Information:
⁂
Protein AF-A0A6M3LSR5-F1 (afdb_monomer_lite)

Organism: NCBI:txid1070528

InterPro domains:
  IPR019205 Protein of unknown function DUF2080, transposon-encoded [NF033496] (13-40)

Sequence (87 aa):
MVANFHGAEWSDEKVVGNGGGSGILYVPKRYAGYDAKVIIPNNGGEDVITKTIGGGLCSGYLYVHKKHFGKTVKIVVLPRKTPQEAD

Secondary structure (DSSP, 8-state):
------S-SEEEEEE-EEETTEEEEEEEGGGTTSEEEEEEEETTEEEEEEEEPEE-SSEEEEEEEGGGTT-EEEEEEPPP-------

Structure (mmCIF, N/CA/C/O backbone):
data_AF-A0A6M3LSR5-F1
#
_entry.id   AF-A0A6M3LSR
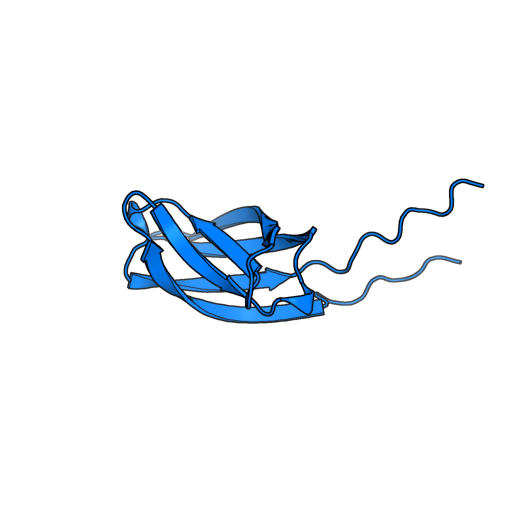5-F1
#
loop_
_atom_site.group_PDB
_atom_site.id
_atom_site.type_symbol
_atom_site.label_atom_id
_atom_site.label_alt_id
_atom_site.label_comp_id
_atom_site.label_asym_id
_atom_site.label_entity_id
_atom_site.label_seq_id
_atom_site.pdbx_PDB_ins_code
_atom_site.Cartn_x
_atom_site.Cartn_y
_atom_site.Cartn_z
_atom_site.occupancy
_atom_site.B_iso_or_equiv
_atom_site.auth_seq_id
_atom_site.auth_comp_id
_atom_site.auth_asym_id
_atom_site.auth_atom_id
_atom_site.pdbx_PDB_model_num
ATOM 1 N N . MET A 1 1 ? 15.683 20.887 -21.826 1.00 35.88 1 MET A N 1
ATOM 2 C CA . MET A 1 1 ? 14.296 20.408 -22.015 1.00 35.88 1 MET A CA 1
ATOM 3 C C . MET A 1 1 ? 13.748 20.062 -20.640 1.00 35.88 1 MET A C 1
ATOM 5 O O . MET A 1 1 ? 14.315 19.199 -19.990 1.00 35.88 1 MET A O 1
ATOM 9 N N . VAL A 1 2 ? 12.748 20.791 -20.136 1.00 37.28 2 VAL A N 1
ATOM 10 C CA . VAL A 1 2 ? 12.176 20.530 -18.803 1.00 37.28 2 VAL A CA 1
ATOM 11 C C . VAL A 1 2 ? 11.055 19.514 -18.986 1.00 37.28 2 VAL A C 1
ATOM 13 O O . VAL A 1 2 ? 9.977 19.861 -19.465 1.00 37.28 2 VAL A O 1
ATOM 16 N N . ALA A 1 3 ? 11.323 18.244 -18.690 1.00 40.19 3 ALA A N 1
ATOM 17 C CA . ALA A 1 3 ? 10.271 17.239 -18.659 1.00 40.19 3 ALA A CA 1
ATOM 18 C C . ALA A 1 3 ? 9.356 17.548 -17.467 1.00 40.19 3 ALA A C 1
ATOM 20 O O . ALA A 1 3 ? 9.710 17.317 -16.312 1.00 40.19 3 ALA A O 1
ATOM 21 N N . ASN A 1 4 ? 8.183 18.109 -17.755 1.00 42.56 4 ASN A N 1
ATOM 22 C CA . ASN A 1 4 ? 7.079 18.168 -16.809 1.00 42.56 4 ASN A CA 1
ATOM 23 C C . ASN A 1 4 ? 6.645 16.726 -16.508 1.00 42.56 4 ASN A C 1
ATOM 25 O O . ASN A 1 4 ? 5.903 16.126 -17.286 1.00 42.56 4 ASN A O 1
ATOM 29 N N . PHE A 1 5 ? 7.130 16.165 -15.398 1.00 45.75 5 PHE A N 1
ATOM 30 C CA . PHE A 1 5 ? 6.672 14.883 -14.860 1.00 45.75 5 PHE A CA 1
ATOM 31 C C . PHE A 1 5 ? 5.237 15.043 -14.337 1.00 45.75 5 PHE A C 1
ATOM 33 O O . PHE A 1 5 ? 5.000 15.271 -13.151 1.00 45.75 5 PHE A O 1
ATOM 40 N N . HIS A 1 6 ? 4.266 14.975 -15.245 1.00 46.03 6 HIS A N 1
ATOM 41 C CA . HIS A 1 6 ? 2.854 14.958 -14.894 1.00 46.03 6 HIS A CA 1
ATOM 42 C C . HIS A 1 6 ? 2.434 13.553 -14.456 1.00 46.03 6 HIS A C 1
ATOM 44 O O . HIS A 1 6 ? 2.315 12.647 -15.274 1.00 46.03 6 HIS A O 1
ATOM 50 N N . GLY A 1 7 ? 2.123 13.423 -13.167 1.00 56.03 7 GLY A N 1
ATOM 51 C CA . GLY A 1 7 ? 1.254 12.372 -12.645 1.00 56.03 7 GLY A CA 1
ATOM 52 C C . GLY A 1 7 ? 1.978 11.196 -11.997 1.00 56.03 7 GLY A C 1
ATOM 53 O O . GLY A 1 7 ? 3.008 10.719 -12.459 1.00 56.03 7 GLY A O 1
ATOM 54 N N . ALA A 1 8 ? 1.415 10.728 -10.887 1.00 62.34 8 ALA A N 1
ATOM 55 C CA . ALA A 1 8 ? 1.747 9.429 -10.321 1.00 62.34 8 ALA A CA 1
ATOM 56 C C . ALA A 1 8 ? 1.532 8.324 -11.368 1.00 62.34 8 ALA A C 1
ATOM 58 O O . ALA A 1 8 ? 0.544 8.359 -12.099 1.00 62.34 8 ALA A O 1
ATOM 59 N N . GLU A 1 9 ? 2.424 7.332 -11.416 1.00 73.56 9 GLU A N 1
ATOM 60 C CA . GLU A 1 9 ? 2.344 6.239 -12.400 1.00 73.56 9 GLU A CA 1
ATOM 61 C C . GLU A 1 9 ? 1.161 5.303 -12.109 1.00 73.56 9 GLU A C 1
ATOM 63 O O . GLU A 1 9 ? 0.645 4.621 -12.996 1.00 73.56 9 GLU A O 1
ATOM 68 N N . TRP A 1 10 ? 0.723 5.268 -10.850 1.00 86.50 10 TRP A N 1
ATOM 69 C CA . TRP A 1 10 ? -0.420 4.486 -10.405 1.00 86.50 10 TRP A CA 1
ATOM 70 C C . TRP A 1 10 ? -0.929 4.967 -9.057 1.00 86.50 10 TRP A C 1
ATOM 72 O O . TRP A 1 10 ? -0.143 5.333 -8.181 1.00 86.50 10 TRP A O 1
ATOM 82 N N . SER A 1 11 ? -2.243 4.920 -8.868 1.00 90.50 11 SER A N 1
ATOM 83 C CA . SER A 1 11 ? -2.860 5.134 -7.567 1.00 90.50 11 SER A CA 1
ATOM 84 C C . SER A 1 11 ? -4.026 4.191 -7.353 1.00 90.50 11 SER A C 1
ATOM 86 O O . SER A 1 11 ? -4.784 3.954 -8.290 1.00 90.50 11 SER A O 1
ATOM 88 N N . ASP A 1 12 ? -4.188 3.709 -6.128 1.00 91.75 12 ASP A N 1
ATOM 89 C CA . ASP A 1 12 ? -5.250 2.772 -5.774 1.00 91.75 12 ASP A CA 1
ATOM 90 C C . ASP A 1 12 ? -5.607 2.885 -4.292 1.00 91.75 12 ASP A C 1
ATOM 92 O O . ASP A 1 12 ? -4.752 3.202 -3.459 1.00 91.75 12 ASP A O 1
ATOM 96 N N . GLU A 1 13 ? -6.866 2.619 -3.961 1.00 93.69 13 GLU A N 1
ATOM 97 C CA . GLU A 1 13 ? -7.335 2.561 -2.579 1.00 93.69 13 GLU A CA 1
ATOM 98 C C . GLU A 1 13 ? -7.347 1.112 -2.101 1.00 93.69 13 GLU A C 1
ATOM 100 O O . GLU A 1 13 ? -7.953 0.228 -2.707 1.00 93.69 13 GLU A O 1
ATOM 105 N N . LYS A 1 14 ? -6.656 0.858 -0.992 1.00 91.94 14 LYS A N 1
ATOM 106 C CA . LYS A 1 14 ? -6.508 -0.476 -0.415 1.00 91.94 14 LYS A CA 1
ATOM 107 C C . LYS A 1 14 ? -6.858 -0.450 1.058 1.00 91.94 14 LYS A C 1
ATOM 109 O O . LYS A 1 14 ? -6.555 0.502 1.769 1.00 91.94 14 LYS A O 1
ATOM 114 N N . VAL A 1 15 ? -7.445 -1.540 1.534 1.00 93.00 15 VAL A N 1
ATOM 115 C CA . VAL A 1 15 ? -7.587 -1.782 2.969 1.00 93.00 15 VAL A CA 1
ATOM 116 C C . VAL A 1 15 ? -6.282 -2.374 3.486 1.00 93.00 15 VAL A C 1
ATOM 118 O O . VAL A 1 15 ? -5.741 -3.310 2.892 1.00 93.00 15 VAL A O 1
ATOM 121 N N . VAL A 1 16 ? -5.767 -1.834 4.589 1.00 92.75 16 VAL A N 1
ATOM 122 C CA . VAL A 1 16 ? -4.565 -2.362 5.243 1.00 92.75 16 VAL A CA 1
ATOM 123 C C . VAL A 1 16 ? -4.853 -3.763 5.780 1.00 92.75 16 VAL A C 1
ATOM 125 O O . VAL A 1 16 ? -5.614 -3.931 6.739 1.00 92.75 16 VAL A O 1
ATOM 128 N N . GLY A 1 17 ? -4.209 -4.759 5.170 1.00 91.81 17 GLY A N 1
ATOM 129 C CA . GLY A 1 17 ? -4.275 -6.151 5.592 1.00 91.81 17 GLY A CA 1
ATOM 130 C C . GLY A 1 17 ? -3.407 -6.427 6.819 1.00 91.81 17 GLY A C 1
ATOM 131 O O . GLY A 1 17 ? -2.493 -5.667 7.149 1.00 91.81 17 GLY A O 1
ATOM 132 N N . ASN A 1 18 ? -3.676 -7.547 7.485 1.00 91.25 18 ASN A N 1
ATOM 133 C CA . ASN A 1 18 ? -2.863 -8.029 8.597 1.00 91.25 18 ASN A CA 1
ATOM 134 C C . ASN A 1 18 ? -1.675 -8.850 8.061 1.00 91.25 18 ASN A C 1
ATOM 136 O O . ASN A 1 18 ? -1.869 -9.906 7.466 1.00 91.25 18 ASN A O 1
ATOM 140 N N . GLY A 1 19 ? -0.455 -8.358 8.279 1.00 83.12 19 GLY A N 1
ATOM 141 C CA . GLY A 1 19 ? 0.806 -9.042 7.979 1.00 83.12 19 GLY A CA 1
ATOM 142 C C . GLY A 1 19 ? 1.568 -9.410 9.255 1.00 83.12 19 GLY A C 1
ATOM 143 O O . GLY A 1 19 ? 2.763 -9.135 9.366 1.00 83.12 19 GLY A O 1
ATOM 144 N N . GLY A 1 20 ? 0.874 -9.946 10.263 1.00 82.94 20 GLY A N 1
ATOM 145 C CA . GLY A 1 20 ? 1.443 -10.280 11.569 1.00 82.94 20 GLY A CA 1
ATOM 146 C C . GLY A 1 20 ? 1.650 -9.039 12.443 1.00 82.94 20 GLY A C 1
⁂
Work required:
Copy the lines of the data above exactly as written, beginning with the line containing "ATOM 18 C C" and ending with the line containing "ATOM 25 O O", and leave out all other lines.

Exercise output:
ATOM 18 C C . ALA A 1 3 ? 9.356 17.548 -17.467 1.00 40.19 3 ALA A C 1
ATOM 20 O O . ALA A 1 3 ? 9.710 17.317 -16.312 1.00 40.19 3 ALA A O 1
ATOM 21 N N . ASN A 1 4 ? 8.183 18.109 -17.755 1.00 42.56 4 ASN A N 1
ATOM 22 C CA . ASN A 1 4 ? 7.079 18.168 -16.809 1.00 42.56 4 ASN A CA 1
ATOM 23 C C . ASN A 1 4 ? 6.645 16.726 -16.508 1.00 42.56 4 ASN A C 1
ATOM 25 O O . ASN A 1 4 ? 5.903 16.126 -17.286 1.00 42.56 4 ASN A O 1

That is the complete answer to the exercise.